Billionaire who performed the first private spacewalk is Trump’s pick to lead NASA

CAPE CANAVERAL, Fla. (AP)—A tech billionaire that bought a series of space flights from Elon Musk’s SpaceX and carried out first private spacewalk was nominated by President-elect Donald Trump on Wednesday to lead NASA.

Jared Isaacman, 41, CEO and founder of a card processing company, has been a close collaborator with Musk ever since he bought his first charter flight with SpaceX. He took competition winners on the 2021 trip and followed it in September with a mission where he briefly popped out of the hatch to test SpaceX’s new spacesuits.

If confirmed, Isaacman would replace Bill Nelson, 82, a former Democratic senator from Florida who was nominated by President Joe Biden. Nelson flew aboard the space shuttle Columbia in 1986 — on the flight just before the Challenger disaster — while a congressman.

Isaacman said he was honored to be nominated and would be “grateful to serve.” “Having been lucky enough to see our amazing planet from space, I am passionate about America leading the most incredible adventure in human history,” he said via X.

During Nelson’s tenure, NASA accelerated its efforts to return astronauts to the moon. This next-generation Apollo program — named after Apollo’s mythological twin sister Artemis — plans to send four astronauts around the moon as soon as next year. The first moon landing in more than half a century would follow.

NASA expects SpaceX to get astronauts to the lunar surface via Starship, the megarocket launched out of Texas on test flights.
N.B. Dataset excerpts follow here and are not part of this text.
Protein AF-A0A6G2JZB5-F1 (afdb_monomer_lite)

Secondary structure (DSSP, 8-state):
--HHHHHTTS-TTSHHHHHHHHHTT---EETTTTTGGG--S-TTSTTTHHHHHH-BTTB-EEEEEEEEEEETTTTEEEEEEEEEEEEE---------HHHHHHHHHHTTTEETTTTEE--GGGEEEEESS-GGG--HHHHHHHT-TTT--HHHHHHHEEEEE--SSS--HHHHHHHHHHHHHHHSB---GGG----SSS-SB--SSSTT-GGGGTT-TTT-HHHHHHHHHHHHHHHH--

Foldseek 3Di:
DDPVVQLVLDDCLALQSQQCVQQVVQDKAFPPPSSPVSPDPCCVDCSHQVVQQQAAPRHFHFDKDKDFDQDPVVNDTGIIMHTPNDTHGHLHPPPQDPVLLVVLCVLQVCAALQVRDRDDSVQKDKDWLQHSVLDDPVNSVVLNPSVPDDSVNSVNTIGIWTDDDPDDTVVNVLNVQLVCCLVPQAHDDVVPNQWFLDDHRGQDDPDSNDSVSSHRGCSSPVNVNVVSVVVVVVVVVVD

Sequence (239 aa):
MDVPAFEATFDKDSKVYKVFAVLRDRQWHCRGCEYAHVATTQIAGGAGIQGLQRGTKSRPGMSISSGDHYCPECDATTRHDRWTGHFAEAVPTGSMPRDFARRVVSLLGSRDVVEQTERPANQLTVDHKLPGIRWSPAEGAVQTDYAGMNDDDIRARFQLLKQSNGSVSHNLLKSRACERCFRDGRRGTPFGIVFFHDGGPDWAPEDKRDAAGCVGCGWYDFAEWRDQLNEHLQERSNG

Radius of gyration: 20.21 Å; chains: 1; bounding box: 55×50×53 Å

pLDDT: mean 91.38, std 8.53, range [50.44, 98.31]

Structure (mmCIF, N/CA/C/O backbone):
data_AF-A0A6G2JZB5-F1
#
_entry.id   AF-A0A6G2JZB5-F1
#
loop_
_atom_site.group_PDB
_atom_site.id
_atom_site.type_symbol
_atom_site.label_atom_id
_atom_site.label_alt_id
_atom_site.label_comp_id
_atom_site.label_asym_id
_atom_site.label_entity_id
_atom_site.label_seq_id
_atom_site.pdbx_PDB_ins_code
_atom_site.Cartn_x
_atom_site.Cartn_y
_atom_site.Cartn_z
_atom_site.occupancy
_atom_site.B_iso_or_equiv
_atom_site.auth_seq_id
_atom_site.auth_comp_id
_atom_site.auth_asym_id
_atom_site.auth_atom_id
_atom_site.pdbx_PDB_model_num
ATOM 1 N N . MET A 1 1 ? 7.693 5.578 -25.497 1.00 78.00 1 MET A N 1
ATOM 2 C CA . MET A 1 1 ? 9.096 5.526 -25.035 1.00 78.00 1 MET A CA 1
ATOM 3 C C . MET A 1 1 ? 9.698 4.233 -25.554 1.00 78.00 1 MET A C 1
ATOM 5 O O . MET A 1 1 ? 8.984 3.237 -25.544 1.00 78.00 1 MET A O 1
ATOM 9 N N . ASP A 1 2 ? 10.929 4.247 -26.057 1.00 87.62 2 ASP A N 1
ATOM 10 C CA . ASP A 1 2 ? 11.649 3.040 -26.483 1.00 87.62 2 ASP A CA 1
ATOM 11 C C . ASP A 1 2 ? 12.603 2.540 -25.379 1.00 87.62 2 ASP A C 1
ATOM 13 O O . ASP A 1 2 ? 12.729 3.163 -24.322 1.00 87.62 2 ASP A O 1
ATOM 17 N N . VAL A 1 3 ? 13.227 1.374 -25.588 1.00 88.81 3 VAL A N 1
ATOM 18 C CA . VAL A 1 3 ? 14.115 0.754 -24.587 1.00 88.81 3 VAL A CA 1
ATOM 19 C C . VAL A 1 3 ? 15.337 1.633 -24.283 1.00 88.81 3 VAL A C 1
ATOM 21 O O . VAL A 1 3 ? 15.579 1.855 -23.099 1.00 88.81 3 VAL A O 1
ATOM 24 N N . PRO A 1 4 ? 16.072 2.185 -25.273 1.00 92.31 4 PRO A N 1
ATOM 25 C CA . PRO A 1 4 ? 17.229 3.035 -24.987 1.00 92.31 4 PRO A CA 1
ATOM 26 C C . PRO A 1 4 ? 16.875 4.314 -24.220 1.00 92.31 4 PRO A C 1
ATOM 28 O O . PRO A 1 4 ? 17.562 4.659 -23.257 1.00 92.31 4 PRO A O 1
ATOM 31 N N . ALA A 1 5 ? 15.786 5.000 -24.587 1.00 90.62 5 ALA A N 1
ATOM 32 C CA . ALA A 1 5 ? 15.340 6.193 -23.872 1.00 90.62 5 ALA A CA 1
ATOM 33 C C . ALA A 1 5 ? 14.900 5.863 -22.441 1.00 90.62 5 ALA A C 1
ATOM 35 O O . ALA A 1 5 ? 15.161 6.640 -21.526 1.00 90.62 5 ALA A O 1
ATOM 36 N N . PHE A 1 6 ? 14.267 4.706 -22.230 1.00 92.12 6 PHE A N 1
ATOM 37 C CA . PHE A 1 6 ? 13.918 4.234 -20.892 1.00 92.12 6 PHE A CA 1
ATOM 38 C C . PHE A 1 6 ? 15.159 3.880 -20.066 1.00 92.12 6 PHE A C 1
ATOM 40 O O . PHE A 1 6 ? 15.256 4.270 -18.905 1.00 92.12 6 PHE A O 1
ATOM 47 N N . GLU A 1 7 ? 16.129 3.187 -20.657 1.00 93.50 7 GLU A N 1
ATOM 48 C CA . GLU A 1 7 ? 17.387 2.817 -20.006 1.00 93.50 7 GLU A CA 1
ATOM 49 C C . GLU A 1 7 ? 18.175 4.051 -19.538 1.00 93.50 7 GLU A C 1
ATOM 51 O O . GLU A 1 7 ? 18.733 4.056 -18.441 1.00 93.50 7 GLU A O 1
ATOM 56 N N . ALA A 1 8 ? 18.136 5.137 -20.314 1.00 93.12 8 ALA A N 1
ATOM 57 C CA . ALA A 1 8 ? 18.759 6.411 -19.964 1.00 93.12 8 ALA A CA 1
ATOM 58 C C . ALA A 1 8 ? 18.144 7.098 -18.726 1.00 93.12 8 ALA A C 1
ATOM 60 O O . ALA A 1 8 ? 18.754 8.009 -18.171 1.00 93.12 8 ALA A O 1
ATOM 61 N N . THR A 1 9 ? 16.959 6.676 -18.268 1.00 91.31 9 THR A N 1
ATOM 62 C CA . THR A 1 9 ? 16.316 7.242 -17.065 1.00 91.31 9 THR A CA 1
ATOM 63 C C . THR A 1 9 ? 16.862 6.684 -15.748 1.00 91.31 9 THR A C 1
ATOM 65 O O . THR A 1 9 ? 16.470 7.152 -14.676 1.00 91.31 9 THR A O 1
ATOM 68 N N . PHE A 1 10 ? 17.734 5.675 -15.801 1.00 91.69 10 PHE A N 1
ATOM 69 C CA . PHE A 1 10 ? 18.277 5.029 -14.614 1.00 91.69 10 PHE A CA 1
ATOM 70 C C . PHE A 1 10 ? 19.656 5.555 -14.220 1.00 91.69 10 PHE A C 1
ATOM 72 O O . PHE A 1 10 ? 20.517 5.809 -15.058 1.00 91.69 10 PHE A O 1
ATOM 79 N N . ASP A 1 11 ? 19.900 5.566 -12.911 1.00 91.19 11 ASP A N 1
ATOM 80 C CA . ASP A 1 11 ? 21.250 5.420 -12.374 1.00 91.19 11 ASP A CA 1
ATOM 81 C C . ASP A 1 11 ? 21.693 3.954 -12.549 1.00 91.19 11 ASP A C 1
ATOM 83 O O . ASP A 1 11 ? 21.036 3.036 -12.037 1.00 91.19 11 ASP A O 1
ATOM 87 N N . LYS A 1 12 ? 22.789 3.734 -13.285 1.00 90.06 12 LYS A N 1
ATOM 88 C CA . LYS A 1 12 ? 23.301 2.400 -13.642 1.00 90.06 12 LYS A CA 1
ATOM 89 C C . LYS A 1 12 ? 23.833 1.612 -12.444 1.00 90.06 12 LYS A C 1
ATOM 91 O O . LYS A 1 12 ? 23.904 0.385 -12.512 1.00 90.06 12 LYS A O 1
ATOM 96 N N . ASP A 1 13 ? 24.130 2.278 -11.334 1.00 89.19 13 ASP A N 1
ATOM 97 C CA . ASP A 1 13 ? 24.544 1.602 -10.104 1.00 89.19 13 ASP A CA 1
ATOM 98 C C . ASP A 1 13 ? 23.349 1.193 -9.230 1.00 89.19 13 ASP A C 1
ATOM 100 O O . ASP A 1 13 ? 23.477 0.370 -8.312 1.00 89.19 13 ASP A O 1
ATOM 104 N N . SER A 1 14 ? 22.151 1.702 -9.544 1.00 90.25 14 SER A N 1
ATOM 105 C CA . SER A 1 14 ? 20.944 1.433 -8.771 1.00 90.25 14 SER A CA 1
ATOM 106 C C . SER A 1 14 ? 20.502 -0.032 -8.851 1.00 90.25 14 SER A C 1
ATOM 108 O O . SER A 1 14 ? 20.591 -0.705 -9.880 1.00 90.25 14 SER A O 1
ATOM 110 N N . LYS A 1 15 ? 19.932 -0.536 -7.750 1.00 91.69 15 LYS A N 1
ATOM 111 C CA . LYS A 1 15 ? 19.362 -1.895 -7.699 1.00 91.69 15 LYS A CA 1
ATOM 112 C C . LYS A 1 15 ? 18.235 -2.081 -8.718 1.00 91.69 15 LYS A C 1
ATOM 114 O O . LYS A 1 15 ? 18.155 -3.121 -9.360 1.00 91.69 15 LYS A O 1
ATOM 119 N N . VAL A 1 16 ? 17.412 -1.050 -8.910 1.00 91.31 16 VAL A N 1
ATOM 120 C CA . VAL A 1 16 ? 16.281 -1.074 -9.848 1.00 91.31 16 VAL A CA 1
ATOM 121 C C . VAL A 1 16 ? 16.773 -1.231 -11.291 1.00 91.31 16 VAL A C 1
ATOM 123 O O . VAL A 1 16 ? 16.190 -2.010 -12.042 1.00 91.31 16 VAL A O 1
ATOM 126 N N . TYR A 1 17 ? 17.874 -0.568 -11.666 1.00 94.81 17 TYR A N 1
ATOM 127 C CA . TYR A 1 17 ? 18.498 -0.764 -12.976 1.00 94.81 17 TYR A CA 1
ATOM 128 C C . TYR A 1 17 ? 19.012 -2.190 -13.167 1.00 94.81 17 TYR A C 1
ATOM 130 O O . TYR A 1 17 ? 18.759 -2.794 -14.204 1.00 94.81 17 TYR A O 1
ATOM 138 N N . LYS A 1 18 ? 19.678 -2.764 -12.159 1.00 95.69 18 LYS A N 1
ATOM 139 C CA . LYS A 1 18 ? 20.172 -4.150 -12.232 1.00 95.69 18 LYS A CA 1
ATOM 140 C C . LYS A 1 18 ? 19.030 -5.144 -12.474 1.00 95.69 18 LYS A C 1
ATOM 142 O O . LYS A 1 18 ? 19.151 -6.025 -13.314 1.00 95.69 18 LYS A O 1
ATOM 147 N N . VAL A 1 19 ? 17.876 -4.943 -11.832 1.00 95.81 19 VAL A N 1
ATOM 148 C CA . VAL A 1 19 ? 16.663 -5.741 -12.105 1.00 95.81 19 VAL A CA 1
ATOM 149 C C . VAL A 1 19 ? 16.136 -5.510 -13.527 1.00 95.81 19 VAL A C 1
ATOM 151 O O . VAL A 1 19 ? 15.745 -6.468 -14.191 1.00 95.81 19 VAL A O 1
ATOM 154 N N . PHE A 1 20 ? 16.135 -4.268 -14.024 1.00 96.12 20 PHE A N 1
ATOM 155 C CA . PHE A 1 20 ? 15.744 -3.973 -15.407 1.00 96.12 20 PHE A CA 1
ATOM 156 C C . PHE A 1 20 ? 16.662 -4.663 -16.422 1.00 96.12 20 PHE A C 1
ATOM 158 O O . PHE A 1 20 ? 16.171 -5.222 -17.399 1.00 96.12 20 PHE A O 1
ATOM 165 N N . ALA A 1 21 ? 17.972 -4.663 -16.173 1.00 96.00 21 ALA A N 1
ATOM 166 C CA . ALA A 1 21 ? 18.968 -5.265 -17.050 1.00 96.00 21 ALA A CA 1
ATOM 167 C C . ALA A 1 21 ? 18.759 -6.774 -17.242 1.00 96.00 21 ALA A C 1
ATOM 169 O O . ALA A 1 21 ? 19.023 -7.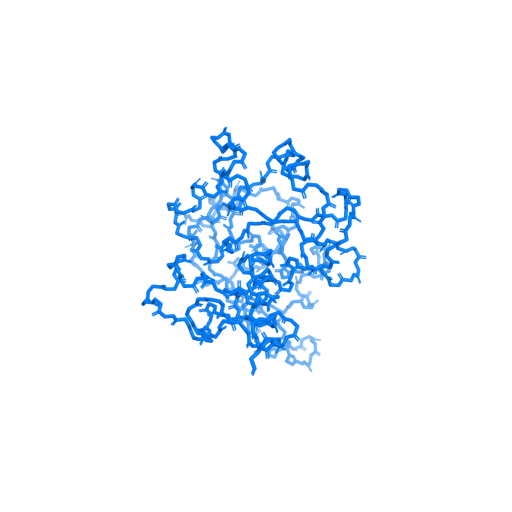270 -18.335 1.00 96.00 21 ALA A O 1
ATOM 170 N N . VAL A 1 22 ? 18.241 -7.471 -16.222 1.00 96.38 22 VAL A N 1
ATOM 171 C CA . VAL A 1 22 ? 17.780 -8.865 -16.335 1.00 96.38 22 VAL A CA 1
ATOM 172 C C . VAL A 1 22 ? 16.556 -8.942 -17.243 1.00 96.38 22 VAL A C 1
ATOM 174 O O . VAL A 1 22 ? 16.574 -9.618 -18.256 1.00 96.38 22 VAL A O 1
ATOM 177 N N . LEU A 1 23 ? 15.510 -8.174 -16.932 1.00 97.00 23 LEU A N 1
ATOM 178 C CA . LEU A 1 23 ? 14.200 -8.292 -17.582 1.00 97.00 23 LEU A CA 1
ATOM 179 C C . LEU A 1 23 ? 14.120 -7.744 -19.018 1.00 97.00 23 LEU A C 1
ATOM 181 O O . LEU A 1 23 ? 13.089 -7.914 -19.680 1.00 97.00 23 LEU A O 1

The space agency already relies on SpaceX to fly astronauts to and from the International Space Station along with supply runs. Boeing launched its first crew to NASA in June, but the Starliner capsule ran into so many problems that the two test pilots ended up stuck on the space station. They will take a trip home with SpaceX in February, after more than eight months in orbit. Their mission was supposed to last eight days.

Also on NASA’s plate right now: solar system exploration. Robotic missions to the moon and beyond continue with a NASA spacecraft heading to Jupiter’s water moon Europa and the Mars rover Perseverance collecting more rock and soil samples.

Faced with tight budgets, NASA is seeking a faster and cheaper way to get these Martian samples to Earth than the original plan, which had grown to $11 billion with nothing coming before 2040. As with human spaceflight, NASA has turned to industry and others for ideas and help.

Musk congratulated Isaacman via X, describing him as a man of “high ability and integrity.”

Fighter pilot Isaacman, whose nickname is Rookie, has described himself as a “space geek” since kindergarten. He dropped out of high school at 16, got a GED, and started a business in his parents’ basement that became Shift4. His business is based in eastern Pennsylvania, where he lives with his wife and their two young daughters.

He set a speed record when he flew around the world in 2009 while raising money for the Make-A-Wish program, and later established Draken International, the world’s largest private fleet of fighter jets.

Isaacman has booked two more flights with SpaceX, including a trip that takes the Starship’s first crew into Earth orbit.